Most of European critical activities rely on networked Information Systems, highly interconnected. The performance of such Information Systems could be jeopardized by incidents of various kinds. A multi-disciplinary approach is compulsory to leverage their dependability by an alliance of three approaches:

• Modelling and simulation: DESEREC devises and develops innovative approaches and tools to design, model, simulate, and plan ICT-based critical infrastructures to dramatically improve their resilience.
• Detection: DESEREC integrates various kinds of detection mechanism to ensure a fast detection of severe incidents but also to be able to detect incidents based on a complex combination of unrelated events or to an abnormal behaviour of the system.
• Response: DESEREC provides a framework for computer-aided and automated counter-measures initiatives in order to respond in a quick and appropriate way to a large range of incident to mitigate the threats to the dependability and rapidly thwarts the problem. Re-configuration of Information Systems is the utmost mechanism for their survivability.

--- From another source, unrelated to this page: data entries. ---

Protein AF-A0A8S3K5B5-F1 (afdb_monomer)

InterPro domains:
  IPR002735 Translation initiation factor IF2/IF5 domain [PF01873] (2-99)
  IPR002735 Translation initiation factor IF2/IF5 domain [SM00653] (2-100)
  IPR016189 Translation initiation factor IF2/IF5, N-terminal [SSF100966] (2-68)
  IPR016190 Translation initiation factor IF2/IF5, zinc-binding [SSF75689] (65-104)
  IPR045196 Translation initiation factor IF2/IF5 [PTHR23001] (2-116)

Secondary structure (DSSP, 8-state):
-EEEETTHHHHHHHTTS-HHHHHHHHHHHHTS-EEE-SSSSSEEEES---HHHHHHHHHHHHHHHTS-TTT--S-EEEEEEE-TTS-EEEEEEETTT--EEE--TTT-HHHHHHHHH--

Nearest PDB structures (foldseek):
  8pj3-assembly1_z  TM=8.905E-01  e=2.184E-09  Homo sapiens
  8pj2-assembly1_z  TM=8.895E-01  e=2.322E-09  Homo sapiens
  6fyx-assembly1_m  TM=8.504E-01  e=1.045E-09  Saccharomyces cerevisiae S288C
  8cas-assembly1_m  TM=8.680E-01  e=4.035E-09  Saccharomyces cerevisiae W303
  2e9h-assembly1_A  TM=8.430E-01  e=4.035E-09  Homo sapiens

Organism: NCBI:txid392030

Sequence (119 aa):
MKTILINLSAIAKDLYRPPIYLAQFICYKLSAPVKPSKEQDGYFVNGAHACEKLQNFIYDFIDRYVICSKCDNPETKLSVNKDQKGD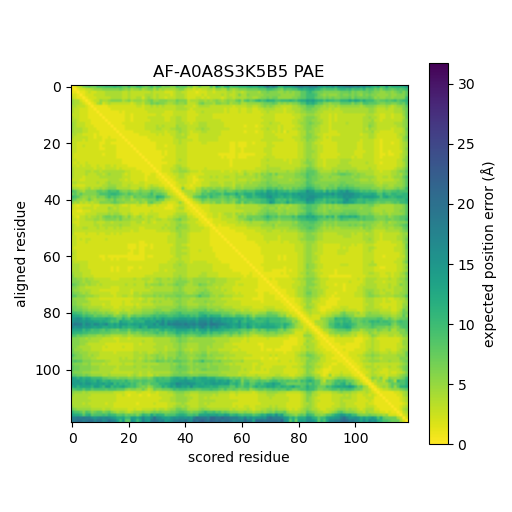VAVHQSCNACGHSRTMDRKADRLTQYIAKHLL

Structure (mmCIF, N/CA/C/O backbone):
data_AF-A0A8S3K5B5-F1
#
_entry.id   AF-A0A8S3K5B5-F1
#
loop_
_atom_site.group_PDB
_atom_site.id
_atom_site.type_symbol
_atom_site.label_atom_id
_atom_site.label_alt_id
_atom_site.label_comp_id
_atom_site.label_asym_id
_atom_site.label_entity_id
_atom_site.label_seq_id
_atom_site.pdbx_PDB_ins_code
_atom_site.Cartn_x
_atom_site.Cartn_y
_atom_site.Cartn_z
_atom_site.occupancy
_atom_site.B_iso_or_equiv
_atom_site.auth_seq_id
_atom_site.auth_comp_id
_atom_site.auth_asym_id
_atom_site.auth_atom_id
_atom_site.pdbx_PDB_model_num
ATOM 1 N N . MET A 1 1 ? 20.879 -6.084 -13.666 1.00 81.94 1 MET A N 1
ATOM 2 C CA . MET A 1 1 ? 19.693 -5.624 -14.426 1.00 81.94 1 MET A CA 1
ATOM 3 C C . MET A 1 1 ? 18.756 -4.870 -13.484 1.00 81.94 1 MET A C 1
ATOM 5 O O . MET A 1 1 ? 18.631 -5.293 -12.337 1.00 81.94 1 MET A O 1
ATOM 9 N N . LYS A 1 2 ? 18.170 -3.749 -13.929 1.00 86.75 2 LYS A N 1
ATOM 10 C CA . LYS A 1 2 ? 17.216 -2.922 -13.162 1.00 86.75 2 LYS A CA 1
ATOM 11 C C . LYS A 1 2 ? 15.865 -2.894 -13.883 1.00 86.75 2 LYS A C 1
ATOM 13 O O . LYS A 1 2 ? 15.857 -2.814 -15.107 1.00 86.75 2 LYS A O 1
ATOM 18 N N . THR A 1 3 ? 14.762 -2.943 -13.139 1.00 89.31 3 THR A N 1
ATOM 19 C CA . THR A 1 3 ? 13.406 -2.731 -13.673 1.00 89.31 3 THR A CA 1
ATOM 20 C C . THR A 1 3 ? 12.921 -1.354 -13.236 1.00 89.31 3 THR A C 1
ATOM 22 O O . THR A 1 3 ? 13.043 -1.011 -12.057 1.00 89.31 3 THR A O 1
ATOM 25 N N . ILE A 1 4 ? 12.403 -0.557 -14.173 1.00 87.12 4 ILE A N 1
ATOM 26 C CA . ILE A 1 4 ? 11.967 0.817 -13.906 1.00 87.12 4 ILE A CA 1
ATOM 27 C C . ILE A 1 4 ? 10.439 0.900 -13.974 1.00 87.12 4 ILE A C 1
ATOM 29 O O . ILE A 1 4 ? 9.824 0.467 -14.943 1.00 87.12 4 ILE A O 1
ATOM 33 N N . LEU A 1 5 ? 9.845 1.445 -12.918 1.00 87.25 5 LEU A N 1
ATOM 34 C CA . LEU A 1 5 ? 8.416 1.621 -12.684 1.00 87.25 5 LEU A CA 1
ATOM 35 C C . LEU A 1 5 ? 8.059 3.090 -12.949 1.00 87.25 5 LEU A C 1
ATOM 37 O O . LEU A 1 5 ? 7.979 3.904 -12.027 1.00 87.25 5 LEU A O 1
ATOM 41 N N . ILE A 1 6 ? 7.909 3.430 -14.228 1.00 85.31 6 ILE A N 1
ATOM 42 C CA . ILE A 1 6 ? 7.739 4.815 -14.704 1.00 85.31 6 ILE A CA 1
ATOM 43 C C . ILE A 1 6 ? 6.385 5.440 -14.343 1.00 85.31 6 ILE A C 1
ATOM 45 O O . ILE A 1 6 ? 6.285 6.641 -14.156 1.00 85.31 6 ILE A O 1
ATOM 49 N N . ASN A 1 7 ? 5.328 4.641 -14.217 1.00 86.31 7 ASN A N 1
ATOM 50 C CA . ASN A 1 7 ? 3.957 5.127 -14.026 1.00 86.31 7 ASN A CA 1
ATOM 51 C C . ASN A 1 7 ? 3.443 4.963 -12.590 1.00 86.31 7 ASN A C 1
ATOM 53 O O . ASN A 1 7 ? 2.275 5.232 -12.320 1.00 86.31 7 ASN A O 1
ATOM 57 N N . LEU A 1 8 ? 4.297 4.535 -11.656 1.00 89.38 8 LEU A N 1
ATOM 58 C CA . LEU A 1 8 ? 3.871 4.209 -10.296 1.00 89.38 8 LEU A CA 1
ATOM 59 C C . LEU A 1 8 ? 3.255 5.414 -9.567 1.00 89.38 8 LEU A C 1
ATOM 61 O O . LEU A 1 8 ? 2.247 5.276 -8.878 1.00 89.38 8 LEU A O 1
ATOM 65 N N . SER A 1 9 ? 3.860 6.594 -9.734 1.00 90.62 9 SER A N 1
ATOM 66 C CA . SER A 1 9 ? 3.399 7.837 -9.111 1.00 90.62 9 SER A CA 1
ATOM 67 C C . SER A 1 9 ? 2.030 8.267 -9.636 1.00 90.62 9 SER A C 1
ATOM 69 O O . SER A 1 9 ? 1.172 8.660 -8.848 1.00 90.62 9 SER A O 1
ATOM 71 N N . ALA A 1 10 ? 1.816 8.146 -10.950 1.00 91.94 10 ALA A N 1
ATOM 72 C CA . ALA A 1 10 ? 0.541 8.453 -11.594 1.00 91.94 10 ALA A CA 1
ATOM 73 C C . ALA A 1 10 ? -0.557 7.495 -11.110 1.00 91.94 10 ALA A C 1
ATOM 75 O O . ALA A 1 10 ? -1.579 7.948 -10.606 1.00 91.94 10 ALA A O 1
ATOM 76 N N . ILE A 1 11 ? -0.285 6.183 -11.131 1.00 93.00 11 ILE A N 1
ATOM 77 C CA . ILE A 1 11 ? -1.226 5.161 -10.650 1.00 93.00 11 ILE A CA 1
ATOM 78 C C . ILE A 1 11 ? -1.615 5.424 -9.194 1.00 93.00 11 ILE A C 1
ATOM 80 O O . ILE A 1 11 ? -2.793 5.434 -8.858 1.00 93.00 11 ILE A O 1
ATOM 84 N N . ALA A 1 12 ? -0.645 5.658 -8.309 1.00 92.94 12 ALA A N 1
ATOM 85 C CA . ALA A 1 12 ? -0.951 5.901 -6.904 1.00 92.94 12 ALA A CA 1
ATOM 86 C C . ALA A 1 12 ? -1.817 7.157 -6.711 1.00 92.94 12 ALA A C 1
ATOM 88 O O . ALA A 1 12 ? -2.752 7.139 -5.909 1.00 92.94 12 ALA A O 1
ATOM 89 N N . LYS A 1 13 ? -1.549 8.217 -7.485 1.00 92.25 13 LYS A N 1
ATOM 90 C CA . LYS A 1 13 ? -2.342 9.449 -7.473 1.00 92.25 13 LYS A CA 1
ATOM 91 C C . LYS A 1 13 ? -3.789 9.199 -7.906 1.00 92.25 13 LYS A C 1
ATOM 93 O O . LYS A 1 13 ? -4.690 9.672 -7.218 1.00 92.25 13 LYS A O 1
ATOM 98 N N . ASP A 1 14 ? -4.002 8.422 -8.964 1.00 94.00 14 ASP A N 1
ATOM 99 C CA . ASP A 1 14 ? -5.340 8.054 -9.451 1.00 94.00 14 ASP A CA 1
ATOM 100 C C . ASP A 1 14 ? -6.102 7.179 -8.442 1.00 94.00 14 ASP A C 1
ATOM 102 O O . ASP A 1 14 ? -7.322 7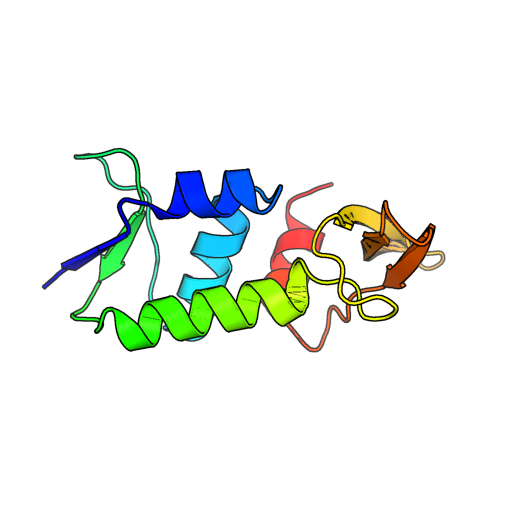.256 -8.328 1.00 94.00 14 ASP A O 1
ATOM 106 N N . LEU A 1 15 ? -5.378 6.399 -7.634 1.00 93.88 15 LEU A N 1
ATOM 107 C CA . LEU A 1 15 ? -5.932 5.613 -6.527 1.00 93.88 15 LEU A CA 1
ATOM 108 C C . LEU A 1 15 ? -6.119 6.424 -5.231 1.00 93.88 15 LEU A C 1
ATOM 110 O O . LEU A 1 15 ? -6.436 5.852 -4.186 1.00 93.88 15 LEU A O 1
ATOM 114 N N . TYR A 1 16 ? -5.884 7.740 -5.257 1.00 92.50 16 TYR A N 1
ATOM 115 C CA . TYR A 1 16 ? -5.894 8.612 -4.077 1.00 92.50 16 TYR A CA 1
ATOM 116 C C . TYR A 1 16 ? -5.008 8.077 -2.939 1.00 92.50 16 TYR A C 1
ATOM 118 O O . TYR A 1 16 ? -5.380 8.091 -1.758 1.00 92.50 16 TYR A O 1
ATOM 126 N N . ARG A 1 17 ? -3.826 7.559 -3.287 1.00 94.12 17 ARG A N 1
ATOM 127 C CA . ARG A 1 17 ? -2.818 7.072 -2.342 1.00 94.12 17 ARG A CA 1
ATOM 128 C C . ARG A 1 17 ? -1.467 7.745 -2.585 1.00 94.12 17 ARG A C 1
ATOM 130 O O . ARG A 1 17 ? -1.075 7.971 -3.726 1.00 94.12 17 ARG A O 1
ATOM 137 N N . PRO A 1 18 ? -0.700 8.028 -1.523 1.00 92.56 18 PRO A N 1
ATOM 138 C CA . PRO A 1 18 ? 0.690 8.433 -1.671 1.00 92.56 18 PRO A CA 1
ATOM 139 C C . PRO A 1 18 ? 1.502 7.388 -2.465 1.00 92.56 18 PRO A C 1
ATOM 141 O O . PRO A 1 18 ? 1.442 6.201 -2.121 1.00 92.56 18 PRO A O 1
ATOM 144 N N . PRO A 1 19 ? 2.320 7.796 -3.459 1.00 92.38 19 PRO A N 1
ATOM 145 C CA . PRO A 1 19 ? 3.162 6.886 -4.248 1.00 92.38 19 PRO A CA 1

These three features respond both to attacks from the outside (e.g., aiming at Intrusion or Denial of Service), and to intrinsic failures, whatever is the origin (hardware failure, software fault, environment).

The DESEREC framework includes three response loops working on 3 different timings:

• A few seconds to locally respond to a severe and well characterised incident and to launch emergency curative procedures to avoid the escalation process or dramatic damage.
• Some minutes to detect a very complex problem and to allow time to adapt the system through computer aided reactions.
• Some hours to model a new configuration of the information system optimised for a new situation.

The DESEREC approach, framework, and tools apply to critical information and communication systems in order to improve their resilience and their depndability.

DESEREC is an IP funded by the EU. The project runs for 3 years starting in 2006.

More information: http://www.deserec.eu/

Besides the projects listed above, our research is funded by

• the Hungarian Scientific Research Funds (OTKA T046664);
• the Ministry of Education (BÖ2003/70);
• IKMA;
• the High Speed Networks Laboratory (HSN Lab).